Submit: First draft in 03_Project/02_Codebook/Data_Dictionary_v1.md

Activity 2: Pilot Code Your Data (Week 6)

Test your definitions on a small sample:

Select 10-20 items - Sample from your actual data
Code them - Use your definitions to code each item
Track problems - What was ambiguous or unclear?
Document decisions - How did you resolve edge cases?

Create: 03_Project/02_Codebook/Pilot_Decisions_Log.md

Example entry:

VARIABLE: content_type
PROBLEM: Item #5 is a news article shared as a screenshot
DECISION: Code as "news_article" (focus on content, not format)
APPLIED: Items #5, #12, #18

Activity 3: Get Feedback (Week 7)

Optional: Inter-Coder Reliability Check

If possible, have a peer code the same 10-20 items independently:

Compare your coding - How often did you agree?
Discuss disagreements - Why did you code differently?
Update your definitions - Make them clearer if needed

Measure: Calculate % agreement or Cohen’s Kappa (your instructor will guide this)

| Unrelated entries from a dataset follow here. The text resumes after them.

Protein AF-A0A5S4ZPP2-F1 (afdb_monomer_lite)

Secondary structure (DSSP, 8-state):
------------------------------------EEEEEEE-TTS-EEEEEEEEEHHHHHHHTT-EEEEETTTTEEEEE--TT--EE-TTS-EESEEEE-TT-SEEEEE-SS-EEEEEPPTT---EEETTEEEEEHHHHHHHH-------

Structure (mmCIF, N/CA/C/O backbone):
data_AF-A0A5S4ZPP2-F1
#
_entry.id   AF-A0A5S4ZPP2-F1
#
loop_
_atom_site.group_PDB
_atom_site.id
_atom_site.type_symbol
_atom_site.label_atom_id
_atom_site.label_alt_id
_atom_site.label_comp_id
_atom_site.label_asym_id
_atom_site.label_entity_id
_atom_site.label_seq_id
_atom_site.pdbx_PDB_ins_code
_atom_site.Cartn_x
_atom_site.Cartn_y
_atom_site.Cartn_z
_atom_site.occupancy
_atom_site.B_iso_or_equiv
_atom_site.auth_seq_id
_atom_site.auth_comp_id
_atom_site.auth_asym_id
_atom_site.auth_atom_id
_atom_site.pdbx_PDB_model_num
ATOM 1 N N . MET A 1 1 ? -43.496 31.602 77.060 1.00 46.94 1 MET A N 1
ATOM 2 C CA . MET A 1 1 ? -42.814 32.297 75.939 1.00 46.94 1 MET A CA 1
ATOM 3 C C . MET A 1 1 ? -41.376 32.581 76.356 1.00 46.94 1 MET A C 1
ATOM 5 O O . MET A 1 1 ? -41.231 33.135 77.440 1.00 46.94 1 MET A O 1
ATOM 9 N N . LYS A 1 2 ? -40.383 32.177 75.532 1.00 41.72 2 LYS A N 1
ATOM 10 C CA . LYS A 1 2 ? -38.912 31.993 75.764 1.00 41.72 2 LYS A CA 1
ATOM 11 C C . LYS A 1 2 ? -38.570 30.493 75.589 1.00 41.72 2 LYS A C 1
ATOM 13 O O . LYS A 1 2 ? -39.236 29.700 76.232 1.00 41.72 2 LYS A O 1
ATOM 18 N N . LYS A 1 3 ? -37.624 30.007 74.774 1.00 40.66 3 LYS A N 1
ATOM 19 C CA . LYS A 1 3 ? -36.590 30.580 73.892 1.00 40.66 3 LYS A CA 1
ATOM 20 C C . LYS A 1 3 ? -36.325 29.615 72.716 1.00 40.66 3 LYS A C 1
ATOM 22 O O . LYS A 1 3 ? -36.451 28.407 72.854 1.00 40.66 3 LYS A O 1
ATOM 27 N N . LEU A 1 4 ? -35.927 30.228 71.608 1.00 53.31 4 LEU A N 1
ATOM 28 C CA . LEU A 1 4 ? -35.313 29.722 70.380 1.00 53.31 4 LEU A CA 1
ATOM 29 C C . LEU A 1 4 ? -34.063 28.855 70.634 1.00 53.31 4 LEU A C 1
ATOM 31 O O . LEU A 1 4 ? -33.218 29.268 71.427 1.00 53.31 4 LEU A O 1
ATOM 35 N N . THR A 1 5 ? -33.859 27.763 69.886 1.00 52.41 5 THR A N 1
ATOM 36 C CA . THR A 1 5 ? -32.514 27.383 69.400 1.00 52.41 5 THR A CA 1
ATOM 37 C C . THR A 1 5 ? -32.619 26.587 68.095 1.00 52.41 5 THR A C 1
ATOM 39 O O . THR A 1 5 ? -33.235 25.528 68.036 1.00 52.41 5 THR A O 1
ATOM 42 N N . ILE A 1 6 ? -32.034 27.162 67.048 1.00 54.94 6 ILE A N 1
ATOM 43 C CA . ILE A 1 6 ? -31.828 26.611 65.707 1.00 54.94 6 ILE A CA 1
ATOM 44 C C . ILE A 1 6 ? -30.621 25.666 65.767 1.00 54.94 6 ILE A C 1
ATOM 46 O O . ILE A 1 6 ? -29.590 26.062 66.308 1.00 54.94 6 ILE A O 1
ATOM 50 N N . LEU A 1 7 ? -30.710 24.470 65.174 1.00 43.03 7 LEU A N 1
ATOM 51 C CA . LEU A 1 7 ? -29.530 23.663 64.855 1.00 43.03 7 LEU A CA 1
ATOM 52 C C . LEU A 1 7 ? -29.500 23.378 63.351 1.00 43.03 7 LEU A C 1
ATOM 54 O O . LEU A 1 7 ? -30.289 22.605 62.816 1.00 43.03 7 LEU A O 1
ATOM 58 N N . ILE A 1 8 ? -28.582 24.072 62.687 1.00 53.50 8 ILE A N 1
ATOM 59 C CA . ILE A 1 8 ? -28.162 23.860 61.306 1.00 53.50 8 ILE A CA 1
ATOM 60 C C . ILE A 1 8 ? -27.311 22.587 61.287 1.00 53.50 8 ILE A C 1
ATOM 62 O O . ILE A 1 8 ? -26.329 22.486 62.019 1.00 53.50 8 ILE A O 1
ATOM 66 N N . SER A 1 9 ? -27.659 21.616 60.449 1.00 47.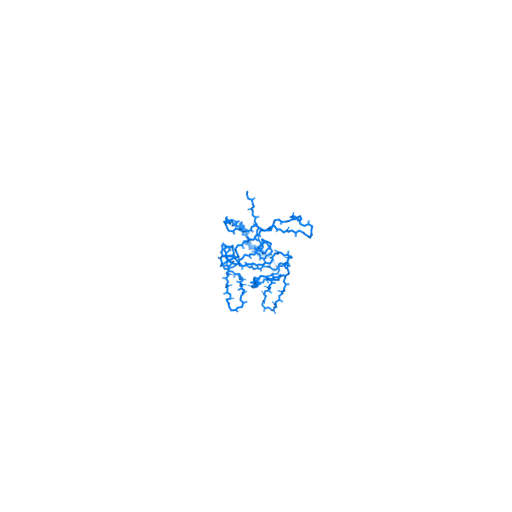03 9 SER A N 1
ATOM 67 C CA . SER A 1 9 ? -26.748 20.534 60.066 1.00 47.03 9 SER A CA 1
ATOM 68 C C . SER A 1 9 ? -26.750 20.418 58.551 1.00 47.03 9 SER A C 1
ATOM 70 O O . SER A 1 9 ? -27.561 19.726 57.943 1.00 47.03 9 SER A O 1
ATOM 72 N N . LEU A 1 10 ? -25.842 21.191 57.959 1.00 43.50 10 LEU A N 1
ATOM 73 C CA . LEU A 1 10 ? -25.446 21.133 56.563 1.00 43.50 10 LEU A CA 1
ATOM 74 C C . LEU A 1 10 ? -24.567 19.887 56.386 1.00 43.50 10 LEU A C 1
ATOM 76 O O . LEU A 1 10 ? -23.379 19.906 56.701 1.00 43.50 10 LEU A O 1
ATOM 80 N N . ILE A 1 11 ? -25.161 18.787 55.927 1.00 52.59 11 ILE A N 1
ATOM 81 C CA . ILE A 1 11 ? -24.423 17.583 55.536 1.00 52.59 11 ILE A CA 1
ATOM 82 C C . ILE A 1 11 ? -23.860 17.840 54.135 1.00 52.59 11 ILE A C 1
ATOM 84 O O . ILE A 1 11 ? -24.537 17.650 53.128 1.00 52.59 11 ILE A O 1
ATOM 88 N N . ILE A 1 12 ? -22.616 18.315 54.077 1.00 51.25 12 ILE A N 1
ATOM 89 C CA . ILE A 1 12 ? -21.815 18.322 52.850 1.00 51.25 12 ILE A CA 1
ATOM 90 C C . ILE A 1 12 ? -21.350 16.880 52.634 1.00 51.25 12 ILE A C 1
ATOM 92 O O . ILE A 1 12 ? -20.330 16.451 53.171 1.00 51.25 12 ILE A O 1
ATOM 96 N N . ALA A 1 13 ? -22.126 16.107 51.876 1.00 52.03 13 ALA A N 1
ATOM 97 C CA . ALA A 1 13 ? -21.672 14.835 51.332 1.00 52.03 13 ALA A CA 1
ATOM 98 C C . ALA A 1 13 ? -20.703 15.127 50.177 1.00 52.03 13 ALA A C 1
ATOM 100 O O . ALA A 1 13 ? -21.090 15.212 49.012 1.00 52.03 13 ALA A O 1
ATOM 101 N N . LEU A 1 14 ? -19.432 15.332 50.526 1.00 48.00 14 LEU A N 1
ATOM 102 C CA . LEU A 1 14 ? -18.325 15.402 49.582 1.00 48.00 14 LEU A CA 1
ATOM 103 C C . LEU A 1 14 ? -18.086 13.985 49.035 1.00 48.00 14 LEU A C 1
ATOM 105 O O . LEU A 1 14 ? -17.278 13.222 49.560 1.00 48.00 14 LEU A O 1
ATOM 109 N N . THR A 1 15 ? -18.855 13.595 48.020 1.00 52.44 15 THR A N 1
ATOM 110 C CA . THR A 1 15 ? -18.594 12.358 47.284 1.00 52.44 15 THR A CA 1
ATOM 111 C C . THR A 1 15 ? -17.373 12.604 46.407 1.00 52.44 15 THR A C 1
ATOM 113 O O . THR A 1 15 ? -17.422 13.314 45.405 1.00 52.44 15 THR A O 1
ATOM 116 N N . MET A 1 16 ? -16.229 12.079 46.843 1.00 51.09 16 MET A N 1
ATOM 117 C CA . MET A 1 16 ? -15.038 12.014 46.009 1.00 51.09 16 MET A CA 1
ATOM 118 C C . MET A 1 16 ? -15.359 11.090 44.839 1.00 51.09 16 MET A C 1
ATOM 120 O O . MET A 1 16 ? -15.413 9.872 44.995 1.00 51.09 16 MET A O 1
ATOM 124 N N . VAL A 1 17 ? -15.620 11.676 43.675 1.00 65.25 17 VAL A N 1
ATOM 125 C CA . VAL A 1 17 ? -15.622 10.929 42.422 1.00 65.25 17 VAL A CA 1
ATOM 126 C C . VAL A 1 17 ? -14.177 10.473 42.216 1.00 65.25 17 VAL A C 1
ATOM 128 O O . VAL A 1 17 ? -13.288 11.330 42.195 1.00 65.25 17 VAL A O 1
ATOM 131 N N . PRO A 1 18 ? -13.889 9.164 42.122 1.00 60.69 18 PRO A N 1
ATOM 132 C CA . PRO A 1 18 ? -12.567 8.730 41.717 1.00 60.69 18 PRO A CA 1
ATOM 133 C C . PRO A 1 18 ? -12.329 9.284 40.313 1.00 60.69 18 PRO A C 1
ATOM 135 O O . PRO A 1 18 ? -13.023 8.923 39.363 1.00 60.69 18 PRO A O 1
ATOM 138 N N . LEU A 1 19 ? -11.380 10.214 40.202 1.00 59.53 19 LEU A N 1
ATOM 139 C CA . LEU A 1 19 ? -10.825 10.624 38.922 1.00 59.53 19 LEU A CA 1
ATOM 140 C C . LEU A 1 19 ? -10.261 9.352 38.292 1.00 59.53 19 LEU A C 1
ATOM 142 O O . LEU A 1 19 ? -9.275 8.801 38.782 1.00 59.53 19 LEU A O 1
ATOM 146 N N . GLY A 1 20 ? -10.946 8.849 37.266 1.00 53.38 20 GLY A N 1
ATOM 147 C CA . GLY A 1 20 ? -10.458 7.753 36.450 1.00 53.38 20 GLY A CA 1
ATOM 148 C C . GLY A 1 20 ? -9.097 8.152 35.906 1.00 53.38 20 GLY A C 1
ATOM 149 O O . GLY A 1 20 ? -8.991 9.016 35.039 1.00 53.38 20 GLY A O 1
ATOM 150 N N . SER A 1 21 ? -8.048 7.565 36.471 1.00 51.59 21 SER A N 1
ATOM 151 C CA . SER A 1 21 ? -6.723 7.602 35.884 1.00 51.59 21 SER A CA 1
ATOM 152 C C . SER A 1 21 ? -6.818 6.736 34.635 1.00 51.59 21 SER A C 1
ATOM 154 O O . SER A 1 21 ? -6.818 5.510 34.720 1.00 51.59 21 SER A O 1
ATOM 156 N N . PHE A 1 22 ? -7.026 7.371 33.482 1.00 62.00 22 PHE A N 1
ATOM 157 C CA . PHE A 1 22 ? -6.835 6.702 32.206 1.00 62.00 22 PHE A CA 1
ATOM 158 C C . PHE A 1 22 ? -5.352 6.357 32.137 1.00 62.00 22 PHE A C 1
ATOM 160 O O . PHE A 1 22 ? -4.502 7.226 31.947 1.00 62.00 22 PHE A O 1
ATOM 167 N N . ALA A 1 23 ? -5.047 5.089 32.395 1.00 47.38 23 ALA A N 1
ATOM 168 C CA . ALA A 1 23 ? -3.762 4.518 32.073 1.00 47.38 23 ALA A CA 1
ATOM 169 C C . ALA A 1 23 ? -3.583 4.689 30.561 1.00 47.38 23 ALA A C 1
ATOM 171 O O . ALA A 1 23 ? -4.260 4.030 29.777 1.00 47.38 23 ALA A O 1
ATOM 172 N N . ASN A 1 24 ? -2.716 5.621 30.163 1.00 52.84 24 ASN A N 1
ATOM 173 C CA . ASN A 1 24 ? -2.095 5.577 28.848 1.00 52.84 24 ASN A CA 1
ATOM 174 C C . ASN A 1 24 ? -1.372 4.233 28.796 1.00 52.84 24 ASN A C 1
ATOM 176 O O . ASN A 1 24 ? -0.290 4.094 29.372 1.00 52.84 24 ASN A O 1
ATOM 180 N N . GLU A 1 25 ? -1.993 3.226 28.185 1.00 53.59 25 GLU A N 1
ATOM 181 C CA . GLU A 1 25 ? -1.247 2.038 27.810 1.00 53.59 25 GLU A CA 1
ATOM 182 C C . GLU A 1 25 ? -0.096 2.515 26.917 1.00 53.59 25 GLU A C 1
ATOM 184 O O . GLU A 1 25 ? -0.327 3.305 25.992 1.00 53.59 25 GLU A O 1
ATOM 189 N N . PRO A 1 26 ? 1.156 2.136 27.222 1.00 52.44 26 PRO A N 1
ATOM 190 C CA . PRO A 1 26 ? 2.259 2.457 26.338 1.00 52.44 26 PRO A CA 1
ATOM 191 C C . PRO A 1 26 ? 1.905 1.882 24.971 1.00 52.44 26 PRO A C 1
ATOM 193 O O . PRO A 1 26 ? 1.559 0.704 24.872 1.00 52.44 26 PRO A O 1
ATOM 196 N N . VAL A 1 27 ? 1.948 2.725 23.937 1.00 55.62 27 VAL A N 1
ATOM 197 C CA . VAL A 1 27 ? 1.829 2.284 22.547 1.00 55.62 27 VAL A CA 1
ATOM 198 C C . VAL A 1 27 ? 2.862 1.180 22.378 1.00 55.62 27 VAL A C 1
ATOM 200 O O . VAL A 1 27 ? 4.060 1.450 22.382 1.00 55.62 27 VAL A O 1
ATOM 203 N N . SER A 1 28 ? 2.406 -0.073 22.353 1.00 59.03 28 SER A N 1
ATOM 204 C CA . SER A 1 28 ? 3.295 -1.212 22.190 1.00 59.03 28 SER A CA 1
ATOM 205 C C . SER A 1 28 ? 3.873 -1.095 20.792 1.00 59.03 28 SER A C 1
ATOM 207 O O . SER A 1 28 ? 3.191 -1.381 19.808 1.00 59.03 28 SER A O 1
ATOM 209 N N . GLU A 1 29 ? 5.110 -0.623 20.709 1.00 67.19 29 GLU A N 1
ATOM 210 C CA . GLU A 1 29 ? 5.844 -0.541 19.461 1.00 67.19 29 GLU A CA 1
ATOM 211 C C . GLU A 1 29 ? 5.973 -1.961 18.906 1.00 67.19 29 GLU A C 1
ATOM 213 O O . GLU A 1 29 ? 6.542 -2.854 19.537 1.00 67.19 29 GLU A O 1
ATOM 218 N N . LYS A 1 30 ? 5.336 -2.203 17.760 1.00 74.12 30 LYS A N 1
ATOM 219 C CA . LYS A 1 30 ? 5.415 -3.472 17.044 1.00 74.12 30 LYS A CA 1
ATOM 220 C C . LYS A 1 30 ? 6.388 -3.276 15.894 1.00 74.12 30 LYS A C 1
ATOM 222 O O . LYS A 1 30 ? 6.117 -2.479 15.003 1.00 74.12 30 LYS A O 1
ATOM 227 N N . SER A 1 31 ? 7.491 -4.011 15.907 1.00 76.56 31 SER A N 1
ATOM 228 C CA . SER A 1 31 ? 8.447 -4.064 14.803 1.00 76.56 31 SER A CA 1
ATOM 229 C C . SER A 1 31 ? 8.396 -5.434 14.129 1.00 76.56 31 SER A C 1
ATOM 231 O O . SER A 1 31 ? 8.101 -6.451 14.762 1.00 76.56 31 SER A O 1
ATOM 233 N N . ILE A 1 32 ? 8.648 -5.457 12.820 1.00 76.00 32 ILE A N 1
ATOM 234 C CA . ILE A 1 32 ? 8.848 -6.683 12.044 1.00 76.00 32 ILE A CA 1
ATOM 235 C C . ILE A 1 32 ? 10.097 -6.513 11.183 1.00 76.00 32 ILE A C 1
ATOM 237 O O . ILE A 1 32 ? 10.358 -5.424 10.675 1.00 76.00 32 ILE A O 1
ATOM 241 N N . THR A 1 33 ? 10.854 -7.588 10.989 1.00 78.88 33 THR A N 1
ATOM 242 C CA . THR A 1 33 ? 11.948 -7.608 10.015 1.00 78.88 33 THR A CA 1
ATOM 243 C C . THR A 1 33 ? 11.379 -7.941 8.643 1.00 78.88 33 THR A C 1
ATOM 245 O O . THR A 1 33 ? 10.832 -9.027 8.447 1.00 78.88 33 THR A O 1
ATOM 248 N N . VAL A 1 34 ? 11.517 -7.024 7.687 1.00 76.19 34 VAL A N 1
ATOM 249 C CA . VAL A 1 34 ? 11.082 -7.247 6.304 1.00 76.19 34 VAL A CA 1
ATOM 250 C C . VAL A 1 34 ? 12.215 -7.916 5.529 1.00 76.19 34 VAL A C 1
ATOM 252 O O . VAL A 1 34 ? 13.269 -7.322 5.334 1.00 76.19 34 VAL A O 1
ATOM 255 N N . GLN A 1 35 ? 12.006 -9.164 5.104 1.00 71.31 35 GLN A N 1
ATOM 256 C CA . GLN A 1 35 ? 12.987 -9.932 4.317 1.00 71.31 35 GLN A CA 1
ATOM 257 C C . GLN A 1 35 ? 12.761 -9.836 2.797 1.00 71.31 35 GLN A C 1
ATOM 259 O O . GLN A 1 35 ? 13.630 -10.225 2.026 1.00 71.31 35 GLN A O 1
ATOM 264 N N . ASP A 1 36 ? 11.606 -9.317 2.372 1.00 71.31 36 ASP A N 1
ATOM 265 C CA . ASP A 1 36 ? 11.199 -9.178 0.970 1.00 71.31 36 ASP A CA 1
ATOM 266 C C . ASP A 1 36 ? 11.058 -7.690 0.605 1.00 71.31 36 ASP A C 1
ATOM 268 O O . ASP A 1 36 ? 9.969 -7.110 0.696 1.00 71.31 36 ASP A O 1
ATOM 272 N N . CYS A 1 37 ? 12.167 -7.063 0.204 1.00 81.06 37 CYS A N 1
ATOM 273 C CA . CYS A 1 37 ? 12.188 -5.713 -0.357 1.00 81.06 37 CYS A CA 1
ATOM 274 C C . CYS A 1 37 ? 12.820 -5.702 -1.753 1.00 81.06 37 CYS A C 1
ATOM 276 O O . CYS A 1 37 ? 13.695 -6.510 -2.068 1.00 81.06 37 CYS A O 1
ATOM 278 N N . ILE A 1 38 ? 12.363 -4.777 -2.593 1.00 81.56 38 ILE A N 1
ATOM 279 C CA . ILE A 1 38 ? 12.943 -4.499 -3.905 1.00 81.56 38 ILE A CA 1
ATOM 280 C C . ILE A 1 38 ? 13.434 -3.057 -3.889 1.00 81.56 38 ILE A C 1
ATOM 282 O O . ILE A 1 38 ? 12.648 -2.135 -3.664 1.00 81.56 38 ILE A O 1
ATOM 286 N N . VAL A 1 39 ? 14.728 -2.873 -4.145 1.00 80.81 39 VAL A N 1
ATOM 287 C CA . VAL A 1 39 ? 15.345 -1.553 -4.316 1.00 80.81 39 VAL A CA 1
ATOM 288 C C . VAL A 1 39 ? 15.363 -1.221 -5.804 1.00 80.81 39 VAL A C 1
ATOM 290 O O . VAL A 1 39 ? 15.915 -1.975 -6.607 1.00 80.81 39 VAL A O 1
ATOM 293 N N . LYS A 1 40 ? 14.763 -0.093 -6.181 1.00 79.44 40 LYS A N 1
ATOM 294 C CA . LYS A 1 40 ? 14.736 0.410 -7.557 1.00 79.44 40 LYS A CA 1
ATOM 295 C C . LYS A 1 40 ? 15.457 1.752 -7.618 1.00 79.44 40 LYS A C 1
ATOM 297 O O . LYS A 1 40 ? 15.129 2.661 -6.868 1.00 79.44 40 LYS A O 1
ATOM 302 N N . LEU A 1 41 ? 16.415 1.886 -8.530 1.00 77.06 41 LEU A N 1
ATOM 303 C CA . LEU A 1 41 ? 17.086 3.160 -8.796 1.00 77.06 41 LEU A CA 1
ATOM 304 C C . LEU A 1 41 ? 16.260 3.977 -9.790 1.00 77.06 41 LEU A C 1
ATOM 306 O O . LEU A 1 41 ? 15.930 3.481 -10.872 1.00 77.06 41 LEU A O 1
ATOM 310 N N . ILE A 1 42 ? 15.940 5.220 -9.433 1.00 73.69 42 ILE A N 1
ATOM 311 C CA . ILE A 1 42 ? 15.306 6.170 -10.349 1.00 73.69 42 ILE A CA 1
ATOM 312 C C . ILE A 1 42 ? 16.385 7.036 -10.993 1.00 73.69 42 ILE A C 1
ATOM 314 O O . ILE A 1 42 ? 17.172 7.695 -10.310 1.00 73.69 42 ILE A O 1
ATOM 318 N N . TYR A 1 43 ? 16.408 7.019 -12.325 1.00 67.25 43 TYR A N 1
ATOM 319 C CA . TYR A 1 43 ? 17.282 7.856 -13.137 1.00 67.25 43 TYR A CA 1
ATOM 320 C C . TYR A 1 43 ? 16.556 9.146 -13.503 1.00 67.25 43 TYR A C 1
ATOM 322 O O . TYR A 1 43 ? 15.405 9.104 -13.944 1.00 67.25 43 TYR A O 1
ATOM 330 N N . ASP A 1 44 ? 17.231 10.282 -13.349 1.00 67.38 44 ASP A N 1
ATOM 331 C CA . ASP A 1 44 ? 16.763 11.524 -13.954 1.00 67.38 44 ASP A CA 1
ATOM 332 C C . ASP A 1 44 ? 16.960 11.525 -15.480 1.00 67.38 44 ASP A C 1
ATOM 334 O O . ASP A 1 44 ? 17.572 10.632 -16.074 1.00 67.38 44 ASP A O 1
ATOM 338 N N . ASN A 1 45 ? 16.448 12.574 -16.127 1.00 68.31 45 ASN A N 1
ATOM 339 C CA . ASN A 1 45 ? 16.598 12.794 -17.567 1.00 68.31 45 ASN A CA 1
ATOM 340 C C . ASN A 1 45 ? 18.072 12.936 -18.017 1.00 68.31 45 ASN A C 1
ATOM 342 O O . ASN A 1 45 ? 18.338 12.913 -19.219 1.00 68.31 45 ASN A O 1
ATOM 346 N N . GLU A 1 46 ? 19.024 13.078 -17.087 1.00 76.94 46 GLU A N 1
ATOM 347 C CA . GLU A 1 46 ? 20.468 13.169 -17.334 1.00 76.94 46 GLU A CA 1
ATOM 348 C C . GLU A 1 46 ? 21.205 11.835 -17.076 1.00 76.94 46 GLU A C 1
ATOM 350 O O . GLU A 1 46 ? 22.431 11.780 -17.180 1.00 76.94 46 GLU A O 1
ATOM 355 N N . ASN A 1 47 ? 20.475 10.736 -16.828 1.00 67.56 47 ASN A N 1
ATOM 356 C CA . ASN A 1 47 ? 20.989 9.405 -16.470 1.00 67.56 47 ASN A CA 1
ATOM 357 C C . ASN A 1 47 ? 21.785 9.354 -15.154 1.00 67.56 47 ASN A C 1
ATOM 359 O O . ASN A 1 47 ? 22.541 8.401 -14.936 1.00 67.56 47 ASN A O 1
ATOM 363 N N . ASN A 1 48 ? 21.605 10.322 -14.256 1.00 71.19 48 ASN A N 1
ATOM 364 C CA . ASN A 1 48 ? 22.149 10.232 -12.907 1.00 71.19 48 ASN A CA 1
ATOM 365 C C . ASN A 1 48 ? 21.116 9.560 -11.983 1.00 71.19 48 ASN A C 1
ATOM 367 O O . ASN A 1 48 ? 19.946 9.953 -11.990 1.00 71.19 48 ASN A O 1
ATOM 371 N N . PRO A 1 49 ? 21.498 8.535 -11.195 1.00 68.62 49 PRO A N 1
ATOM 372 C CA . PRO A 1 49 ? 20.608 7.970 -10.190 1.00 68.62 49 PRO A CA 1
ATOM 373 C C . PRO A 1 49 ? 20.406 9.005 -9.079 1.00 68.62 49 PRO A C 1
ATOM 375 O O . PRO A 1 49 ? 21.370 9.405 -8.427 1.00 68.62 49 PRO A O 1
ATOM 378 N N . GLN A 1 50 ? 19.171 9.465 -8.892 1.00 63.19 50 GLN A N 1
ATOM 379 C CA . GLN A 1 50 ? 18.852 10.502 -7.901 1.00 63.19 50 GLN A CA 1
ATOM 380 C C . GLN A 1 50 ? 18.252 9.913 -6.622 1.00 63.19 50 GLN A C 1
ATOM 382 O O . GLN A 1 50 ? 18.394 10.512 -5.560 1.00 63.19 50 GLN A O 1
ATOM 387 N N . GLU A 1 51 ? 17.614 8.740 -6.690 1.00 73.88 51 GLU A N 1
ATOM 388 C CA . GLU A 1 51 ? 16.901 8.193 -5.534 1.00 73.88 51 GLU A CA 1
ATOM 389 C C . GLU A 1 51 ? 16.822 6.661 -5.580 1.00 73.88 51 GLU A C 1
ATOM 391 O O . GLU A 1 51 ? 16.469 6.060 -6.602 1.00 73.88 51 GLU A O 1
ATOM 396 N N . GLU A 1 52 ? 17.173 6.029 -4.458 1.00 83.50 52 GLU A N 1
ATOM 397 C CA . GLU A 1 52 ? 16.855 4.630 -4.182 1.00 83.50 52 GLU A CA 1
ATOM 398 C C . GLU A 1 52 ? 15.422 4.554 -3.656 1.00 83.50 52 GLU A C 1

Activity 4: Finalize & Iterate (Week 7)

Based on your pilot testing:

Clarify definitions - Rewrite anything that was confusing
Add more examples - Include edge cases you found
Update allowed values - Add any new categories you discovered
Document assumptions - What did you decide to do and why?

Submit: 03_Project/02_Codebook/Data_Dictionary_v2_Final.md + Pilot Summary

Key Concepts

Variable Types

Numeric - Numbers you can do math with (age, score, count)
Categorical - Limited set of categories (gender, region, type)
Text/String - Free-form text (name, comment, description)
Date - Time-based (2024-01-15)
Boolean - True/False or Yes/No

Measurement Scales

Nominal - Categories with no order (blue, red, green)
Ordinal - Ranked categories (low, medium, high)
Interval - Numbers with equal spacing (temperature in°C)
Ratio - Numbers with true zero (height, weight, age)

Resources for Phase 3

📋 Data Dictionary Template

5 min

Ready-to-use template in your vault. Copy and customize for your project.

View Template

📚 Codebook Best Practices

Beginner

Tips for writing clear variable definitions that others can follow.

[Content to be added]

🔍 Inter-Coder Reliability Guide

Intermediate

How to test agreement between multiple coders and calculate kappa statistics.

[Content to be added]

What Success Looks Like

By the end of Phase 3, you should have:

✅ Complete Data Dictionary - All variables defined with types, values, examples
✅ Pilot Testing Results - Coded 10-20 sample items
✅ Decisions Log - Edge cases documented and resolved
✅ Updated Dictionary v2 - Refined based on pilot feedback
✅ Week 5-7 Journal Entries - Reflections on your coding process
✅ Ready for Phase 4 - Your definitions are clear and tested

Milestone Timeline

Week	Activity	Deliverable
Week 5	Start data dictionary	Draft with variable list
Week 6	Pilot code 10-20 items	Decisions log + coded samples
Week 7	Refine & finalize	Data Dictionary v2 + summary

Example: Simple Data Dictionary

Project: Analyzing tweet sentiment about climate change

Variable	Definition	Type	Values	Example
`tweet_id`	Unique identifier	Text	Any string	“1234567890”
`date_posted`	When tweet was published	Date	YYYY-MM-DD	“2024-01-15”
`text`	Full text of tweet	Text	Free-form ≤280 chars	“Climate action is…”
`sentiment`	Overall emotional tone	Categorical	positive, neutral, negative	“positive”
`has_action_call`	Does tweet ask readers to do something?	Boolean	yes, no	“yes”
`reach`	Number of impressions	Numeric	0-9,999,999	1250

Next Phase

Once you complete Phase 3:

→ Phase IV: The Analyst - Analyze your data using R

Common Questions

Q: What if I don’t know all variables yet?
A: Start with what you know. You can add more in Phase 4.

Q: How detailed should my definitions be?
A: Detailed enough that someone else could code the same way.

Q: What’s a “good” inter-coder agreement score?
A: 80%+ agreement is typical; 90%+ is excellent.